Toute l'équipe du bateau s'arrête pour regarder l'écran et s'émerveiller devant un morceau de varech parsemé d'anémones roses et duveteuses. Nous attrapons une gelée par-ci, une gelée par-là, dont une mystérieuse avec un centre couleur fraise, tout en gardant un œil sur les polypes.

Le submersible navigue au-dessus de l'épave d'une baleine bleue, un gigantesque sébaste se pelotonne comme un chat à côté du grand crâne. Nous passons devant un concombre de mer albinos et une canette de Budweiser. Nous voyons des homards trapus et des crevettes tachetées, des étoiles de mer décolorées, des poissons-chouettes noirs, des coquilles d'oeufs rebondissantes, un orbe rose pâle aux pattes semblables à celles d'une tarentule, des bourses de sirène jaune citron, des soles anglaises, des plies étoilées et des requins en forme de balles violettes. Le soleil californien semble bien maussade en comparaison.

Lorsque le sous-marin fait surface, Widmer emballe rapidement ses petites captives dans des récipients Tupperware réfrigérés. La gelée de fraises commence à dépérir presque immédiatement, car la lumière du soleil désintègre le pigment rouge de porphyrine de sa cloche ; bientôt, elle flottera à l'envers. Un deuxième spécimen inconnu avec des gonades en forme de roue d'épingle a l'air assez guilleret, mais nous n'en avons attrapé qu'un seul, donc Widmer ne pourra pas l'élever pour le présenter au public.

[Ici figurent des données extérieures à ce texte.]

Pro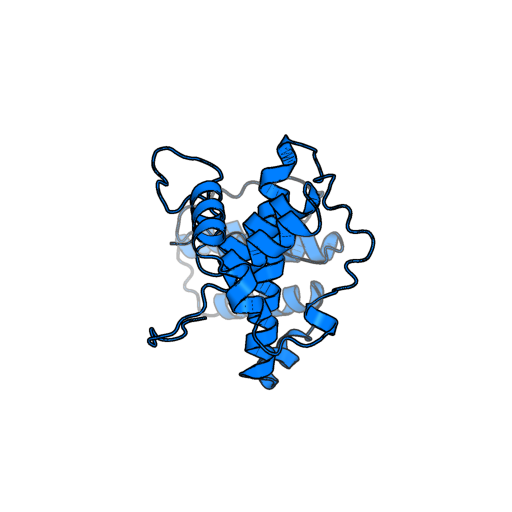tein AF-A0A962MIV2-F1 (afdb_monomer_lite)

pLDDT: mean 84.87, std 13.78, range [33.22, 98.44]

Structure (mmCIF, N/CA/C/O backbone):
data_AF-A0A962MIV2-F1
#
_entry.id   AF-A0A962MIV2-F1
#
loop_
_atom_site.group_PDB
_atom_site.id
_atom_site.type_symbol
_atom_site.label_atom_id
_atom_site.label_alt_id
_atom_site.label_comp_id
_atom_site.label_asym_id
_atom_site.label_entity_id
_atom_site.label_seq_id
_atom_site.pdbx_PDB_ins_code
_atom_site.Cartn_x
_atom_site.Cartn_y
_atom_site.Cartn_z
_atom_site.occupancy
_atom_site.B_iso_or_equiv
_atom_site.auth_seq_id
_atom_site.auth_comp_id
_atom_site.auth_asym_id
_atom_site.auth_atom_id
_atom_site.pdbx_PDB_model_num
ATOM 1 N N . ALA A 1 1 ? 15.258 -11.565 -0.868 1.00 34.31 1 ALA A N 1
ATOM 2 C CA . ALA A 1 1 ? 15.897 -10.399 -1.520 1.00 34.31 1 ALA A CA 1
ATOM 3 C C . ALA A 1 1 ? 17.161 -9.875 -0.799 1.00 34.31 1 ALA A C 1
ATOM 5 O O . ALA A 1 1 ? 17.414 -8.679 -0.788 1.00 34.31 1 ALA A O 1
ATOM 6 N N . HIS A 1 2 ? 18.020 -10.752 -0.266 1.00 33.22 2 HIS A N 1
ATOM 7 C CA . HIS A 1 2 ? 19.421 -10.425 0.029 1.00 33.22 2 HIS A CA 1
ATOM 8 C C . HIS A 1 2 ? 20.257 -11.569 -0.531 1.00 33.22 2 HIS A C 1
ATOM 10 O O . HIS A 1 2 ? 20.406 -12.602 0.108 1.00 33.22 2 HIS A O 1
ATOM 16 N N . ILE A 1 3 ? 20.707 -11.419 -1.776 1.00 37.34 3 ILE A N 1
ATOM 17 C CA . ILE A 1 3 ? 21.687 -12.334 -2.356 1.00 37.34 3 ILE A CA 1
ATOM 18 C C . ILE A 1 3 ? 23.055 -11.715 -2.096 1.00 37.34 3 ILE A C 1
ATOM 20 O O . ILE A 1 3 ? 23.334 -10.581 -2.499 1.00 37.34 3 ILE A O 1
ATOM 24 N N . GLU A 1 4 ? 23.836 -12.467 -1.331 1.00 39.81 4 GLU A N 1
ATOM 25 C CA . GLU A 1 4 ? 25.188 -12.182 -0.884 1.00 39.81 4 GLU A CA 1
ATOM 26 C C . GLU A 1 4 ? 26.109 -11.785 -2.044 1.00 39.81 4 GLU A C 1
ATOM 28 O O . GLU A 1 4 ? 25.969 -12.214 -3.190 1.00 39.81 4 GLU A O 1
ATOM 33 N N . GLN A 1 5 ? 27.048 -10.902 -1.716 1.00 39.38 5 GLN A N 1
ATOM 34 C CA . GLN A 1 5 ? 27.976 -10.235 -2.621 1.00 39.38 5 GLN A CA 1
ATOM 35 C C . GLN A 1 5 ? 29.038 -11.214 -3.156 1.00 39.38 5 GLN A C 1
ATOM 37 O O . GLN A 1 5 ? 30.184 -11.205 -2.718 1.00 39.38 5 GLN A O 1
ATOM 42 N N . GLY A 1 6 ? 28.659 -12.071 -4.105 1.00 36.03 6 GLY A N 1
ATOM 43 C CA . GLY A 1 6 ? 29.590 -12.908 -4.864 1.00 36.03 6 GLY A CA 1
ATOM 44 C C . GLY A 1 6 ? 30.233 -12.158 -6.037 1.00 36.03 6 GLY A C 1
ATOM 45 O O . GLY A 1 6 ? 29.579 -11.365 -6.720 1.00 36.03 6 GLY A O 1
ATOM 46 N N . ALA A 1 7 ? 31.516 -12.421 -6.297 1.00 36.03 7 ALA A N 1
ATOM 47 C CA . ALA A 1 7 ? 32.217 -11.936 -7.486 1.00 36.03 7 ALA A CA 1
ATOM 48 C C . ALA A 1 7 ? 31.595 -12.544 -8.759 1.00 36.03 7 ALA A C 1
ATOM 50 O O . ALA A 1 7 ? 31.482 -13.763 -8.867 1.00 36.03 7 ALA A O 1
ATOM 51 N N . GLY A 1 8 ? 31.185 -11.692 -9.707 1.00 50.94 8 GLY A N 1
ATOM 52 C CA . GLY A 1 8 ? 30.477 -12.094 -10.936 1.00 50.94 8 GLY A CA 1
ATOM 53 C C . GLY A 1 8 ? 28.997 -11.689 -10.999 1.00 50.94 8 GLY A C 1
ATOM 54 O O . GLY A 1 8 ? 28.223 -12.298 -11.734 1.00 50.94 8 GLY A O 1
ATOM 55 N N . ARG A 1 9 ? 28.568 -10.683 -10.223 1.00 56.88 9 ARG A N 1
ATOM 56 C CA . ARG A 1 9 ? 27.185 -10.186 -10.255 1.00 56.88 9 ARG A CA 1
ATOM 57 C C . ARG A 1 9 ? 26.869 -9.535 -11.605 1.00 56.88 9 ARG A C 1
ATOM 59 O O . ARG A 1 9 ? 27.244 -8.392 -11.843 1.00 56.88 9 ARG A O 1
ATOM 66 N N . VAL A 1 10 ? 26.102 -10.234 -12.437 1.00 60.88 10 VAL A N 1
ATOM 67 C CA . VAL A 1 10 ? 25.498 -9.659 -13.646 1.00 60.88 10 VAL A CA 1
ATOM 68 C C . VAL A 1 10 ? 24.552 -8.527 -13.239 1.00 60.88 10 VAL A C 1
ATOM 70 O O . VAL A 1 10 ? 23.647 -8.714 -12.411 1.00 60.88 10 VAL A O 1
ATOM 73 N N . VAL A 1 11 ? 24.748 -7.345 -13.828 1.00 74.56 11 VAL A N 1
ATOM 74 C CA . VAL A 1 11 ? 23.929 -6.143 -13.600 1.00 74.56 11 VAL A CA 1
ATOM 75 C C . VAL A 1 11 ? 22.605 -6.261 -14.374 1.00 74.56 11 VAL A C 1
ATOM 77 O O . VAL A 1 11 ? 22.312 -5.539 -15.324 1.00 74.56 11 VAL A O 1
ATOM 80 N N . HIS A 1 12 ? 21.785 -7.233 -13.973 1.00 79.31 12 HIS A N 1
ATOM 81 C CA . HIS A 1 12 ? 20.574 -7.642 -14.688 1.00 79.31 12 HIS A CA 1
ATOM 82 C C . HIS A 1 12 ? 19.466 -6.579 -14.683 1.00 79.31 12 HIS A C 1
ATOM 84 O O . HIS A 1 12 ? 18.731 -6.461 -15.661 1.00 79.31 12 HIS A O 1
ATOM 90 N N . SER A 1 13 ? 19.350 -5.775 -13.619 1.00 87.75 13 SER A N 1
ATOM 91 C CA . SER A 1 13 ? 18.356 -4.696 -13.549 1.00 87.75 13 SER A CA 1
ATOM 92 C C . SER A 1 13 ? 18.612 -3.614 -14.602 1.00 87.75 13 SER A C 1
ATOM 94 O O . SER A 1 13 ? 17.678 -3.114 -15.224 1.00 87.75 13 SER A O 1
ATOM 96 N N . GLU A 1 14 ? 19.876 -3.270 -14.849 1.00 88.88 14 GLU A N 1
ATOM 97 C CA . GLU A 1 14 ? 20.241 -2.247 -15.833 1.00 88.88 14 GLU A CA 1
ATOM 98 C C . GLU A 1 14 ? 20.171 -2.808 -17.259 1.00 88.88 14 GLU A C 1
ATOM 100 O O . GLU A 1 14 ? 19.615 -2.153 -18.143 1.00 88.88 14 GLU A O 1
ATOM 105 N N . ALA A 1 15 ? 20.605 -4.058 -17.466 1.00 89.50 15 ALA A N 1
ATOM 106 C CA . ALA A 1 15 ? 20.411 -4.779 -18.725 1.00 89.50 15 ALA A CA 1
ATOM 107 C C . ALA A 1 15 ? 18.925 -4.849 -19.128 1.00 89.50 15 ALA A C 1
ATOM 109 O O . ALA A 1 15 ? 18.562 -4.487 -20.250 1.00 89.50 15 ALA A O 1
ATOM 110 N N . GLY A 1 16 ? 18.047 -5.245 -18.199 1.00 88.56 16 GLY A N 1
ATOM 111 C CA . GLY A 1 16 ? 16.602 -5.321 -18.423 1.00 88.56 16 GLY A CA 1
ATOM 112 C C . GLY A 1 16 ? 15.963 -3.956 -18.700 1.00 88.56 16 GLY A C 1
ATOM 113 O O . GLY A 1 16 ? 15.113 -3.834 -19.582 1.00 88.56 16 GLY A O 1
ATOM 114 N N . ALA A 1 17 ? 16.415 -2.902 -18.017 1.00 91.00 17 ALA A N 1
ATOM 115 C CA . ALA A 1 17 ? 15.946 -1.540 -18.263 1.00 91.00 17 ALA A CA 1
ATOM 116 C C . ALA A 1 17 ? 16.329 -1.035 -19.670 1.00 91.00 17 ALA A C 1
ATOM 118 O O . ALA A 1 17 ? 15.504 -0.438 -20.367 1.00 91.00 17 ALA A O 1
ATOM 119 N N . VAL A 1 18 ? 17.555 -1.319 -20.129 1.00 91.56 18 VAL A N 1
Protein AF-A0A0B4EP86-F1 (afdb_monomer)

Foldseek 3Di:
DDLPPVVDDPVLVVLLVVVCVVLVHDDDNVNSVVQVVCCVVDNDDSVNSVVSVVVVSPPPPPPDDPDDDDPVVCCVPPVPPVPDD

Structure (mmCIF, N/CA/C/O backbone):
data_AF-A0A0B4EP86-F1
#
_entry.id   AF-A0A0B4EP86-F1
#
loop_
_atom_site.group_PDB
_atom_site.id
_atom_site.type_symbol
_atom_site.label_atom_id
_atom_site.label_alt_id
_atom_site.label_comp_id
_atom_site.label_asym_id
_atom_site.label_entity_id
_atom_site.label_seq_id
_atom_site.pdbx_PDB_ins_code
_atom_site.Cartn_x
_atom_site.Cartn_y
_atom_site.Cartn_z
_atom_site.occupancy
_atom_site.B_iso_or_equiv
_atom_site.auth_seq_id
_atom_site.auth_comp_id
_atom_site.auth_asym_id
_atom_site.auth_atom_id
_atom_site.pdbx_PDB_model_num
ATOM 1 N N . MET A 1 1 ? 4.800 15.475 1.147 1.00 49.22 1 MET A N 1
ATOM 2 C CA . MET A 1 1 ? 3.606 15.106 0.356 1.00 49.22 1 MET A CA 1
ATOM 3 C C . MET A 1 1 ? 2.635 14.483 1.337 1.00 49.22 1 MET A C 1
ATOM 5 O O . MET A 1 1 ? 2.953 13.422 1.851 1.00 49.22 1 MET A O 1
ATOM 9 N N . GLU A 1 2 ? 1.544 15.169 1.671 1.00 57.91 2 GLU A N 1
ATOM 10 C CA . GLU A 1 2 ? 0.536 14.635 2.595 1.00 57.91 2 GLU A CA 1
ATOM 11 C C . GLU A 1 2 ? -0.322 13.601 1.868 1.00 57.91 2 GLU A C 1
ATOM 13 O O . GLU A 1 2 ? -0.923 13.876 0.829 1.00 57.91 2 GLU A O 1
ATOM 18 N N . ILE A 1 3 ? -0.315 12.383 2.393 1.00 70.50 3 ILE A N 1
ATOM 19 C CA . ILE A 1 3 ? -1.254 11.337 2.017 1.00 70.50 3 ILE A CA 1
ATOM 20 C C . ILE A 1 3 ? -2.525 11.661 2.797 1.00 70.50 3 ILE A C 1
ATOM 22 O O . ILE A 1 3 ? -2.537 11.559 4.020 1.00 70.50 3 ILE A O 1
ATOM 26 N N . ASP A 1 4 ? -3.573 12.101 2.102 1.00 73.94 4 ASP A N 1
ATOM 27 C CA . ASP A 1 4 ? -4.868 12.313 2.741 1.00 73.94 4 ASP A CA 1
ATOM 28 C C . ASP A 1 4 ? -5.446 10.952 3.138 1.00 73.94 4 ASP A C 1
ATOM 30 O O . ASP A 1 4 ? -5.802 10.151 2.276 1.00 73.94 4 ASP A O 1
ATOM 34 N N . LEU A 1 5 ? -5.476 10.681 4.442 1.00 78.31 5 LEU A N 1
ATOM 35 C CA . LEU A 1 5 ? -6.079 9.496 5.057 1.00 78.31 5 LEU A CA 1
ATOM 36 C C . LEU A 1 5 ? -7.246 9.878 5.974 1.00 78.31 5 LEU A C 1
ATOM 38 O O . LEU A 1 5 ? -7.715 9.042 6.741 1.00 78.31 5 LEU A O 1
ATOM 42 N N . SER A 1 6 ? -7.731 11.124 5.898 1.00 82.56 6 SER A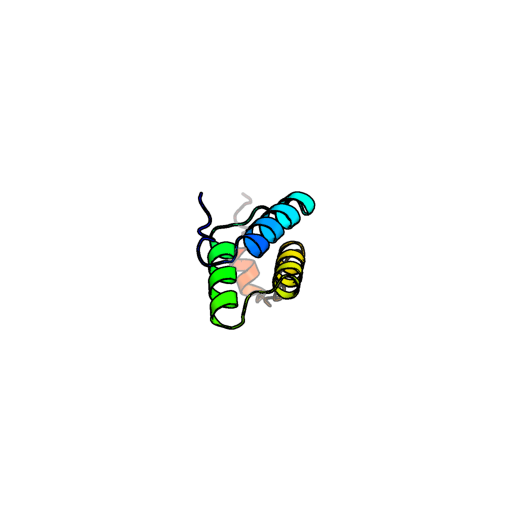 N 1
ATOM 43 C CA . SER A 1 6 ? -8.779 11.658 6.782 1.00 82.56 6 SER A CA 1
ATOM 44 C C . SER A 1 6 ? -10.104 10.891 6.703 1.00 82.56 6 SER A C 1
ATOM 46 O O . SER A 1 6 ? -10.907 10.949 7.631 1.00 82.56 6 SER A O 1
ATOM 48 N N . TYR A 1 7 ? -10.307 10.138 5.621 1.00 82.75 7 TYR A N 1
ATOM 49 C CA . TYR A 1 7 ? -11.457 9.265 5.404 1.00 82.75 7 TYR A CA 1
ATOM 50 C C . TYR A 1 7 ? -11.397 7.939 6.182 1.00 82.75 7 TYR A C 1
ATOM 52 O O . TYR A 1 7 ? -12.402 7.231 6.227 1.00 82.75 7 TYR A O 1
ATOM 60 N N . LEU A 1 8 ? -10.246 7.579 6.762 1.00 84.81 8 LEU A N 1
ATOM 61 C CA . LEU A 1 8 ? -10.070 6.355 7.547 1.00 84.81 8 LEU A CA 1
ATOM 62 C C . LEU A 1 8 ? -10.200 6.632 9.051 1.00 84.81 8 LEU A C 1
ATOM 64 O O . LEU A 1 8 ? -9.804 7.706 9.511 1.00 84.81 8 LEU A O 1
ATOM 68 N N . PRO A 1 9 ? -10.668 5.658 9.849 1.00 87.25 9 PRO A N 1
ATOM 69 C CA . PRO A 1 9 ? -10.600 5.734 11.305 1.00 87.25 9 PRO A CA 1
ATOM 70 C C . PRO A 1 9 ? -9.159 5.920 11.798 1.00 87.25 9 PRO A C 1
ATOM 72 O O . PRO A 1 9 ? -8.224 5.374 11.211 1.00 87.25 9 PRO A O 1
ATOM 75 N N . LYS A 1 10 ? -8.969 6.639 12.913 1.00 87.00 10 LYS A N 1
ATOM 76 C CA . LYS A 1 10 ? -7.632 6.874 13.495 1.00 87.00 10 LYS A CA 1
ATOM 77 C C . LYS A 1 10 ? -6.855 5.587 13.759 1.00 87.00 10 LYS A C 1
ATOM 79 O O . LYS A 1 10 ? -5.682 5.525 13.425 1.00 87.00 10 LYS A O 1
ATOM 84 N N . GLU A 1 11 ? -7.525 4.562 14.278 1.00 88.69 11 GLU A N 1
ATOM 85 C CA . GLU A 1 11 ? -6.924 3.251 14.559 1.00 88.69 11 GLU A CA 1
ATOM 86 C C . GLU A 1 11 ? -6.291 2.632 13.306 1.00 88.69 11 GLU A C 1
ATOM 88 O O . GLU A 1 11 ? -5.201 2.067 13.350 1.00 88.69 11 GLU A O 1
ATOM 93 N N . ILE A 1 12 ? -6.955 2.789 12.161 1.00 87.19 12 ILE A N 1
ATOM 94 C CA . ILE A 1 12 ? -6.481 2.291 10.873 1.00 87.19 12 ILE A CA 1
ATOM 95 C C . ILE A 1 12 ? -5.324 3.142 10.337 1.00 87.19 12 ILE A C 1
ATOM 97 O O . ILE A 1 12 ? -4.365 2.600 9.784 1.00 87.19 12 ILE A O 1
ATOM 101 N N . GLN A 1 13 ? -5.390 4.464 10.510 1.00 87.19 13 GLN A N 1
ATOM 102 C CA . GLN A 1 13 ? -4.296 5.360 10.131 1.00 87.19 13 GLN A CA 1
ATOM 103 C C . GLN A 1 13 ? -3.026 5.040 10.927 1.00 87.19 13 GLN A C 1
ATOM 105 O O . GLN A 1 13 ? -1.966 4.853 10.333 1.00 87.19 13 GLN A O 1
ATOM 110 N N . GLU A 1 14 ? -3.137 4.935 12.252 1.00 89.25 14 GLU A N 1
ATOM 111 C CA . GLU A 1 14 ? -2.028 4.599 13.152 1.00 89.25 14 GLU A CA 1
ATOM 112 C C . GLU A 1 14 ? -1.428 3.234 12.807 1.00 89.25 14 GLU A C 1
ATOM 114 O O . GLU A 1 14 ? -0.212 3.125 12.648 1.00 89.25 14 GLU A O 1
ATOM 119 N N . TYR A 1 15 ? -2.276 2.225 12.577 1.00 90.25 15 TYR A N 1
ATOM 120 C CA . TYR A 1 15 ? -1.830 0.901 12.145 1.00 90.25 15 TYR A CA 1
ATOM 121 C C . TYR A 1 15 ? -1.047 0.952 10.825 1.00 90.25 15 TYR A C 1
ATOM 123 O O . TYR A 1 15 ? 0.029 0.362 10.716 1.00 90.25 15 TYR A O 1
ATOM 131 N N . LEU A 1 16 ? -1.548 1.689 9.828 1.00 87.31 16 LEU A N 1
ATOM 132 C CA . LEU A 1 16 ? -0.875 1.848 8.538 1.00 87.31 16 LEU A CA 1
ATOM 133 C C . LEU A 1 16 ? 0.496 2.520 8.696 1.00 87.31 16 LEU A C 1
ATOM 135 O O . LEU A 1 16 ? 1.461 2.067 8.074 1.00 87.31 16 LEU A O 1
ATOM 139 N N . TYR A 1 17 ? 0.593 3.583 9.500 1.00 87.44 17 TYR A N 1
ATOM 140 C CA . TYR A 1 17 ? 1.859 4.279 9.737 1.00 87.44 17 TYR A CA 1
ATOM 141 C C . TYR A 1 17 ? 2.871 3.377 10.443 1.00 87.44 17 TYR A C 1
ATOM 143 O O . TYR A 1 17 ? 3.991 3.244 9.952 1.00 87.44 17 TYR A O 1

Il espère en récupérer d'autres lors du prochain voyage.

Il a cependant réussi à attraper une demi-douzaine d'Earleria corachloeae, une espèce qu'il a récemment découverte. Il l'a nommée en l'honneur de ses deux jeunes nièces enclavées à Wichita, au Kansas - Cora et Chloe. Widmer produit pour elles une série YouTube intitulée "Tidepooling With Uncle Chad", qui présente les merveilles de l'océan - nids de tortues de mer, trompettes de varech, pistes de course d'escargots - qu'il veut leur faire connaître.

Deux jours plus tard, les E. corachloeae produisent des œufs éparpillés comme des grains de sable fin sur la plage. Il s'occupera de ses captives jusqu'à leur mort ou leur exposition. Ce sont officiellement des "enfants en or".

Abigail Tucker est rédactrice. Les photographies de John Lee ont été publiées dans des articles du Smithsonian sur les tomates et John Muir.